Try tying him to something, so that you can get a good 8 feet away from him. Then throw a ball, so he stands alert, and get a side view of him standing with all four feet on the ground. 

It's easier with two people, then one person can sort of stack him and the other can take the photo.

The other thing you can do is just hang out in the yard with your camera acting casual. You just might catch him stacking nicely all by himself. I have gotten some of the best stacked photos of my pup this way!


----------



## Lucy Dog (Aug 10, 2008)

That's how his body shape should look when he's 10 YEARS old, not 10 months old. He is way overweight and not in good shape at all. He needs to get on a serious diet ASAP. 

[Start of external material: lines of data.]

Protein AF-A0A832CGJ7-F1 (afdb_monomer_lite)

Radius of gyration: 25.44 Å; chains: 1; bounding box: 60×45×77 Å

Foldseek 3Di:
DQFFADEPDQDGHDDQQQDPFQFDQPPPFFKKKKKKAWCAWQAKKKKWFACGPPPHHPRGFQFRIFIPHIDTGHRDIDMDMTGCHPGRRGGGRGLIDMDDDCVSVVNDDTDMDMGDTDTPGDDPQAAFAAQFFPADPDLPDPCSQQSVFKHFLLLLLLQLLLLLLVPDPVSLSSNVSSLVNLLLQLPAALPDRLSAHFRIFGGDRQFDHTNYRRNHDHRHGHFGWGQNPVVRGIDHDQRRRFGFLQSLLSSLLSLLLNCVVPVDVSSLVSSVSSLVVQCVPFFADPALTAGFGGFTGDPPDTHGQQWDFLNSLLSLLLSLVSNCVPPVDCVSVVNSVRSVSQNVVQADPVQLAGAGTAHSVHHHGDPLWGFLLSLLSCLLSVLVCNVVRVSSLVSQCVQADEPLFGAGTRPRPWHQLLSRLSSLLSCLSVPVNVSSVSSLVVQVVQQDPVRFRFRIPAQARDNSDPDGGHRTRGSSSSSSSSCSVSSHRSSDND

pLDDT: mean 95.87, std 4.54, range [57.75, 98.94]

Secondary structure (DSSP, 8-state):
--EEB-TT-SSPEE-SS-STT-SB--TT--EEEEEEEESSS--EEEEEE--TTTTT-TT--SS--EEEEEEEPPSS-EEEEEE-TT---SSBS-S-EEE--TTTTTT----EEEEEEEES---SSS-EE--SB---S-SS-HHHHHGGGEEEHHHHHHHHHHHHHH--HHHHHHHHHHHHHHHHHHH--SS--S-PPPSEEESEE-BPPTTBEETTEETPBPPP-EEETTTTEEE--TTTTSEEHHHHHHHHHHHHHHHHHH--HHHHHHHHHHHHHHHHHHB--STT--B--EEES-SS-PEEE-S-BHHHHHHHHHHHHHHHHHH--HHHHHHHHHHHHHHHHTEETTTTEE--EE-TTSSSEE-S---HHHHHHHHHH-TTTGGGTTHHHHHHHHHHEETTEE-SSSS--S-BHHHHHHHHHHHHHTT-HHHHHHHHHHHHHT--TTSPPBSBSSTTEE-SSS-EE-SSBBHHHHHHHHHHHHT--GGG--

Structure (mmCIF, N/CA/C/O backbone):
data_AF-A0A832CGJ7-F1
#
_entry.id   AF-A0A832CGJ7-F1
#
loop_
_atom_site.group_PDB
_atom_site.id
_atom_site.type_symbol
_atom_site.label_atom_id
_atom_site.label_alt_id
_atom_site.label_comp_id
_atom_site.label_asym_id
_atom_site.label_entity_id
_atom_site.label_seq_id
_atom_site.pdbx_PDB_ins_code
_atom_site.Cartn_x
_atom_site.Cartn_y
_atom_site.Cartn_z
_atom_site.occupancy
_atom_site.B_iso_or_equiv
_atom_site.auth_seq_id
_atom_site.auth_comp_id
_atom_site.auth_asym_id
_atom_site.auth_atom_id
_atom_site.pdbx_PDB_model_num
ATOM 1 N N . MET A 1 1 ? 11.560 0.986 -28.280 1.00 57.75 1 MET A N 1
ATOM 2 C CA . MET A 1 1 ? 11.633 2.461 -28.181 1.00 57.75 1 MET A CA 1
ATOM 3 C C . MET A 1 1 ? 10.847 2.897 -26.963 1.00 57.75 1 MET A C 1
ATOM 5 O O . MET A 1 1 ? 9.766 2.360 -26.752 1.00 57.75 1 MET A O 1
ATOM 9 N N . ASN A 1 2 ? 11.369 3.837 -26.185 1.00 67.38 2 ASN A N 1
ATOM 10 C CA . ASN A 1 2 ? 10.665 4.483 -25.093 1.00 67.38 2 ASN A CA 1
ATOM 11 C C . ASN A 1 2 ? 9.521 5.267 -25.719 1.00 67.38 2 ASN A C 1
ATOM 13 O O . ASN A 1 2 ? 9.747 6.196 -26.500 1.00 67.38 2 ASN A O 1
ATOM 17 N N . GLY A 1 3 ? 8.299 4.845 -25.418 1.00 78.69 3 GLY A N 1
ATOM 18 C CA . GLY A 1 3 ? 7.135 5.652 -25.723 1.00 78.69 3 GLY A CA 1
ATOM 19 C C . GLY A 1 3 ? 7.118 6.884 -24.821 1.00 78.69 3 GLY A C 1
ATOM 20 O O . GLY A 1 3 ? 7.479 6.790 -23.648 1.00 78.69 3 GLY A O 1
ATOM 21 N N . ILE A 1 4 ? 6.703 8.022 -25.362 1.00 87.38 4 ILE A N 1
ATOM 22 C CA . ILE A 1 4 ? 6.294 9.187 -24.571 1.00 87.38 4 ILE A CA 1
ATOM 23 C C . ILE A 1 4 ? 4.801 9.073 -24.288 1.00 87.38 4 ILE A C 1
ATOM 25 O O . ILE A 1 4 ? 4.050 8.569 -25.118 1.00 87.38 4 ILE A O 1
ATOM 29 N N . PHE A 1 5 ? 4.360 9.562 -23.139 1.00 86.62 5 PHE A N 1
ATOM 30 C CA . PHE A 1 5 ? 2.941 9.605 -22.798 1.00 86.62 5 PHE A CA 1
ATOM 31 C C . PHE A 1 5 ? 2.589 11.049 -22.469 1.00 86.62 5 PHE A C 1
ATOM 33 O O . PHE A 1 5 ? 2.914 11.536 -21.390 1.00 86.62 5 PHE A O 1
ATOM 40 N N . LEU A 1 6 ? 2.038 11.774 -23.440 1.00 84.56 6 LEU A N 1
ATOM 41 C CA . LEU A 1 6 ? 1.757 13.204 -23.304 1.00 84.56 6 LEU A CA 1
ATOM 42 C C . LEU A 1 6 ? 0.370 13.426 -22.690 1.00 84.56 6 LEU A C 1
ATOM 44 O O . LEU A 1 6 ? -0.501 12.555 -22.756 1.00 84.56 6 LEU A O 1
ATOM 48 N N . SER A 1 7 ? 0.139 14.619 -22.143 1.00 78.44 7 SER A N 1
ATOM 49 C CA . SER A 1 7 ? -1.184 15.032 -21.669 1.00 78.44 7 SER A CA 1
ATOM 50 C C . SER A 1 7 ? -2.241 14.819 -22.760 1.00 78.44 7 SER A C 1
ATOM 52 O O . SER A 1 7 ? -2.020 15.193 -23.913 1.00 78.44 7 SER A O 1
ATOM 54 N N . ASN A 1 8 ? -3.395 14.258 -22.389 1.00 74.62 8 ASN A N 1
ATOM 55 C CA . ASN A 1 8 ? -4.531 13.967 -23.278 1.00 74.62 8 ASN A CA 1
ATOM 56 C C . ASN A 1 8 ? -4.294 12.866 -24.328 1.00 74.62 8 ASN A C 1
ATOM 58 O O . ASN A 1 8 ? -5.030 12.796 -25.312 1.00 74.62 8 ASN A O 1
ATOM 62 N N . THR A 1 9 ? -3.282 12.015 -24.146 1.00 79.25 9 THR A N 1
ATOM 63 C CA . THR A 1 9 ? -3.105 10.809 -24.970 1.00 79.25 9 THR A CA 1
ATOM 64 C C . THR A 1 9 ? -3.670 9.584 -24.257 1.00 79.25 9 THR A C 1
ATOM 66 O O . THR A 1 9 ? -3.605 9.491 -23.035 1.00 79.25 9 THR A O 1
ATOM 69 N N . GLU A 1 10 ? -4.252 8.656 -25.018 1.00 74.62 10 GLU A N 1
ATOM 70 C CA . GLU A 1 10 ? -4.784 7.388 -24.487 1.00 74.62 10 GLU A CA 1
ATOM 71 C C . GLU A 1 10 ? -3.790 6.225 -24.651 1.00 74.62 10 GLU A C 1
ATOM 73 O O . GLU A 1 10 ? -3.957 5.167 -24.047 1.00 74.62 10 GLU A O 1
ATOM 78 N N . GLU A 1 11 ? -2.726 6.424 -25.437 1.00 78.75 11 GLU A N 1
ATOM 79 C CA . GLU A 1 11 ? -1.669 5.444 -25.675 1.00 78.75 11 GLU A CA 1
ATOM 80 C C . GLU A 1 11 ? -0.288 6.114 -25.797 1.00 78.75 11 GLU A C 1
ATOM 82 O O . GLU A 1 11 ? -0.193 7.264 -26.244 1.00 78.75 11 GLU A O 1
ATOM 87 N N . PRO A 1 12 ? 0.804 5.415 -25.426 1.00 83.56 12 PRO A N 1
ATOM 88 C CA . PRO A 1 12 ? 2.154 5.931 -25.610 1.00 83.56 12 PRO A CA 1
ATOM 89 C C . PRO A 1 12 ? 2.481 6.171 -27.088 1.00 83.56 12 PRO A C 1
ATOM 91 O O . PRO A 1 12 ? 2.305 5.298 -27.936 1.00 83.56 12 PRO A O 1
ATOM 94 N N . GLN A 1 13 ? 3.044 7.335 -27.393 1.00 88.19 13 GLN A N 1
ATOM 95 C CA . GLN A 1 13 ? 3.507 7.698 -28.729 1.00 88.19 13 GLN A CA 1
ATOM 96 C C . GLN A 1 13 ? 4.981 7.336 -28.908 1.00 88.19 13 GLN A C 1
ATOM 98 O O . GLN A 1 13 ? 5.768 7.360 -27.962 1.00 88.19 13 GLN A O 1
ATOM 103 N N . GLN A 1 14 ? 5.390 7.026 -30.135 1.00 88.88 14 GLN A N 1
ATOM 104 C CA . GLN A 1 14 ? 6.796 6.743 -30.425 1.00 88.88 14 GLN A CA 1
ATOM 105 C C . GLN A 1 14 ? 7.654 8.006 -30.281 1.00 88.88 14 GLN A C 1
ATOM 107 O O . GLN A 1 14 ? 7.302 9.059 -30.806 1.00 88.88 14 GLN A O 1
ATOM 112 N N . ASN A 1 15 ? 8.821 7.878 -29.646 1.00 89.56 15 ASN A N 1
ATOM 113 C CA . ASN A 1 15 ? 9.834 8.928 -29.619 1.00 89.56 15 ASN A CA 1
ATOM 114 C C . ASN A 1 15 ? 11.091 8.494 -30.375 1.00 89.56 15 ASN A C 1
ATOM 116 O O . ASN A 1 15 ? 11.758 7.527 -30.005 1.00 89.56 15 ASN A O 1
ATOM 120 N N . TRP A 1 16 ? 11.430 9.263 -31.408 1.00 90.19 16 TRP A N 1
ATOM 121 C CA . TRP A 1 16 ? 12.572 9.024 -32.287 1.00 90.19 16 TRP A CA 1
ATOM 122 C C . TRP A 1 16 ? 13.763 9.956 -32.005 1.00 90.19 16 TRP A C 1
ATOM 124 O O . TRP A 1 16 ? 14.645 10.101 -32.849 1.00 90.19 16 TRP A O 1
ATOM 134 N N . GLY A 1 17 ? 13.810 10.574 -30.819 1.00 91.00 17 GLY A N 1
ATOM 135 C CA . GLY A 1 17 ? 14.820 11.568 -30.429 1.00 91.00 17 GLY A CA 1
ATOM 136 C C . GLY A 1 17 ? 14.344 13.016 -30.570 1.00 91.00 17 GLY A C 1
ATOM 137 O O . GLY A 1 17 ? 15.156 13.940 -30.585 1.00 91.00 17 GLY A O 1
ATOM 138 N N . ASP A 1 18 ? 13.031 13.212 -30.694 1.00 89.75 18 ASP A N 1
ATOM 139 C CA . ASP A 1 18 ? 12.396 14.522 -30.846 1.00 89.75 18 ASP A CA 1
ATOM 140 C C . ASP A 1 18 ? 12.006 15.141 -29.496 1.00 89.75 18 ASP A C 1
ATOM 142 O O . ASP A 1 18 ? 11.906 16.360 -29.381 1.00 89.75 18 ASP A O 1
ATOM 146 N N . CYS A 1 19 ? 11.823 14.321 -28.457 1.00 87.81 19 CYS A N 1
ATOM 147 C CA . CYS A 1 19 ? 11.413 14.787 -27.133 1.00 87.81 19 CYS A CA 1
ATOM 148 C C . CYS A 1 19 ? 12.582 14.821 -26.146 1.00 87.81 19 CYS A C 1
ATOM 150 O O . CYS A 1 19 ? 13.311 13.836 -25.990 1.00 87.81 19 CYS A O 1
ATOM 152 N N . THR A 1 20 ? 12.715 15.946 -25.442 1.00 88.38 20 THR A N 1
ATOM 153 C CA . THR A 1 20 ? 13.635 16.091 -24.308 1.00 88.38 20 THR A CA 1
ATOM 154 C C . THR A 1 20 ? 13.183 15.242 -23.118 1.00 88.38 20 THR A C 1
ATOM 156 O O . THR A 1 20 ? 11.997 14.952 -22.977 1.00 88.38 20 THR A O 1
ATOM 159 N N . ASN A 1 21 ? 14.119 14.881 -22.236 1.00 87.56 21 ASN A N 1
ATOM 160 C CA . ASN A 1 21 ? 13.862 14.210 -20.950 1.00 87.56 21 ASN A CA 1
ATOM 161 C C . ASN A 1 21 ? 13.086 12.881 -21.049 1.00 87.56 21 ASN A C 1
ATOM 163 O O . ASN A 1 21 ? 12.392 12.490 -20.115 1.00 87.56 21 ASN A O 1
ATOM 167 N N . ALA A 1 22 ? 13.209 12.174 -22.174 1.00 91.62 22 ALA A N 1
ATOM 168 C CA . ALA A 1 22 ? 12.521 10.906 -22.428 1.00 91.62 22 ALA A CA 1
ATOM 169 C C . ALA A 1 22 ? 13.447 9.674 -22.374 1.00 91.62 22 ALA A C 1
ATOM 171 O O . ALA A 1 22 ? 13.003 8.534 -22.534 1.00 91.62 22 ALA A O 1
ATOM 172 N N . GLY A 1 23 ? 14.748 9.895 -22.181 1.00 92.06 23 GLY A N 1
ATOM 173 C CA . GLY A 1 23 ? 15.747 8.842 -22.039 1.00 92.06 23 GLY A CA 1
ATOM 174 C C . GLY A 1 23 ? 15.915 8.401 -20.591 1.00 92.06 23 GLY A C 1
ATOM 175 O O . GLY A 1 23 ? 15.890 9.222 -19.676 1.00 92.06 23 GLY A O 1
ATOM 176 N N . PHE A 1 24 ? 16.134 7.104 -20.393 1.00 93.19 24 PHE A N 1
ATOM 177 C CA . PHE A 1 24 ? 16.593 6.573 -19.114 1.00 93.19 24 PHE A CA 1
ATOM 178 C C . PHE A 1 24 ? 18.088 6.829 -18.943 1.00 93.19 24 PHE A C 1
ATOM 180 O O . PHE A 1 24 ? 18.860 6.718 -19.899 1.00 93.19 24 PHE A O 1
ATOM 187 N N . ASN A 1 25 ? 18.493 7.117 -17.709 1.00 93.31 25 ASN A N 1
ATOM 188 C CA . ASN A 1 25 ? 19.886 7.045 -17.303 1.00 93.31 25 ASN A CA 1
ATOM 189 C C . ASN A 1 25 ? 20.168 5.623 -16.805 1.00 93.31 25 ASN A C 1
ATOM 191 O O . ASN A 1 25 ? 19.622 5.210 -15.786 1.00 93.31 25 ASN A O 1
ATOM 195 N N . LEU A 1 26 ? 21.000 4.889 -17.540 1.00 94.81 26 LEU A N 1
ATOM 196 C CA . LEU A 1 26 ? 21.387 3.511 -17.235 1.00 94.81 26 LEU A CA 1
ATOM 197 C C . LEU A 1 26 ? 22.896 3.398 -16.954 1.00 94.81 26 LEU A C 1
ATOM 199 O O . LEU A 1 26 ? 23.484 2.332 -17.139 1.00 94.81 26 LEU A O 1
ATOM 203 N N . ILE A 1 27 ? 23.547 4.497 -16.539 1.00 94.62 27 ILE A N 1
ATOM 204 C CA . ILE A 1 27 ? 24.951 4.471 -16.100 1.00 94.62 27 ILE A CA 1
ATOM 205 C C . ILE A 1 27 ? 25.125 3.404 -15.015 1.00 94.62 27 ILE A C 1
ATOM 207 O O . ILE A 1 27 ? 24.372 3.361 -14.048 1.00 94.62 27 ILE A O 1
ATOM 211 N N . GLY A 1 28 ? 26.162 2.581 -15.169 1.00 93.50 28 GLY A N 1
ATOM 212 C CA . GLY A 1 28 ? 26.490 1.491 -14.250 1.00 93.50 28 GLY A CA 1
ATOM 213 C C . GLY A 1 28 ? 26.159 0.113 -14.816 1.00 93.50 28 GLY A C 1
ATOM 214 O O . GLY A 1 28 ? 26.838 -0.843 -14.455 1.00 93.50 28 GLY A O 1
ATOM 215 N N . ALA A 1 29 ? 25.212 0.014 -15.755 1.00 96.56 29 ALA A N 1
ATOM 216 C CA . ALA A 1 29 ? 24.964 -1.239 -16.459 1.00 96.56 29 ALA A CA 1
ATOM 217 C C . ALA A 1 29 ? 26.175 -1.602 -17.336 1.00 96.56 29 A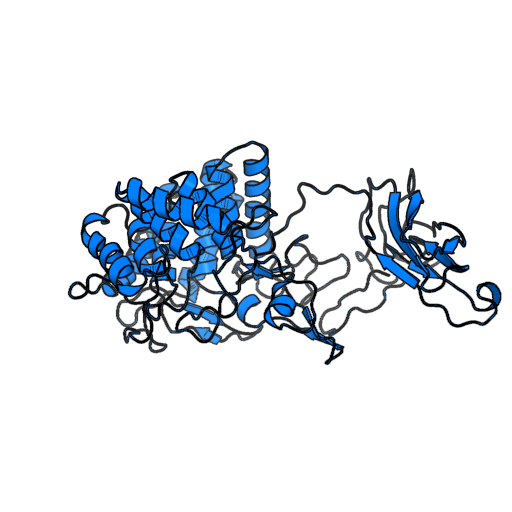LA A C 1
ATOM 219 O O . ALA A 1 29 ? 26.688 -0.771 -18.092 1.00 96.56 29 ALA A O 1
ATOM 220 N N . THR A 1 30 ? 26.623 -2.851 -17.252 1.00 96.50 30 THR A N 1
ATOM 221 C CA . THR A 1 30 ? 27.719 -3.399 -18.063 1.00 96.50 30 THR A CA 1
ATOM 222 C C . THR A 1 30 ? 27.234 -4.379 -19.124 1.00 96.50 30 THR A C 1
ATOM 224 O O . THR A 1 30 ? 27.962 -4.667 -20.071 1.00 96.50 30 THR A O 1
ATOM 227 N N . LYS A 1 31 ? 25.988 -4.849 -19.039 1.00 96.69 31 LYS A N 1
ATOM 228 C CA . LYS A 1 31 ? 25.364 -5.741 -20.016 1.00 96.69 31 LYS A CA 1
ATOM 229 C C . LYS A 1 31 ? 23.840 -5.641 -20.009 1.00 96.69 31 LYS A C 1
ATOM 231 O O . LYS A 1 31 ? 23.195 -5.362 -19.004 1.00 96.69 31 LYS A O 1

He looks like a senior and he's just a puppy.


----------



## Whiteshepherds (Aug 21, 2010)

Love his legs, nice and sturdy, not birdie legs.  Nice looking dog too, especially in the sitting side shot.


----------



## Warrior09 (May 8, 2011)

@ Lucky dog, He isn't overweight. I had him weighted at the vet the other day and he weights 70lbs. I asked if he was overweight and he isn't considering he is very tall like Whiteshepherd say he is leggy. The vet averaged him to be around 110 to 115lbs by 2years old. I don't overfeed him. I only feed him 2 cups of dog food mornings and a cup in the afternoon. I think i personally watch his weight too carefully.


----------



## Warrior09 (May 8, 2011)

Unless giving him vitamins will put weight on him more than i don't know LOL


----------



## Whiteshepherds (Aug 21, 2010)

Warrior09 said:


> @ Lucky dog, He isn't overweight. I had him weighted at the vet the other day and he weights 70lbs. I asked if he was overweight and he isn't considering he is very tall like Whiteshepherd say he is leggy. The vet averaged him to be around 110 to 115lbs by 2years old.


Actually I didn't say he was leggy , I said his legs looked sturdy. (as in nice bone, not too skinny, not overly long and lanky for his age) But, I don't think he looks heavy either. Looks like he's got a nice thick coat, that can add a few pounds in a picture. Can you feel his ribs?

(BTW, I just sent a picture of our male to his breeder yesterday asking if she thought he'd gotten too heavy. I'm no expert on conformation that's for sure.)


----------



## Warrior09 (May 8, 2011)

I apologize Whiteshepherd I misread your comment. He is very hairy, Thick coat. LOL Trust me when i say I hate brushing him  I learned to take him outside on the deck and brush him out. 
As far as his ribs, Yes i can feel them. The vet also mentioned that to me if they are extremely skinny you can visible see the ribs if they at a healthy weight then you can feel the ribs but not see them and if they are overweight you can't feel the ribs at all. 
Am I correct?!?!?!


----------



## Lucy Dog (Aug 10, 2008)

Maybe it's the pictures, but he definitely looks more than 70 pounds. How tall is he at the withers right now.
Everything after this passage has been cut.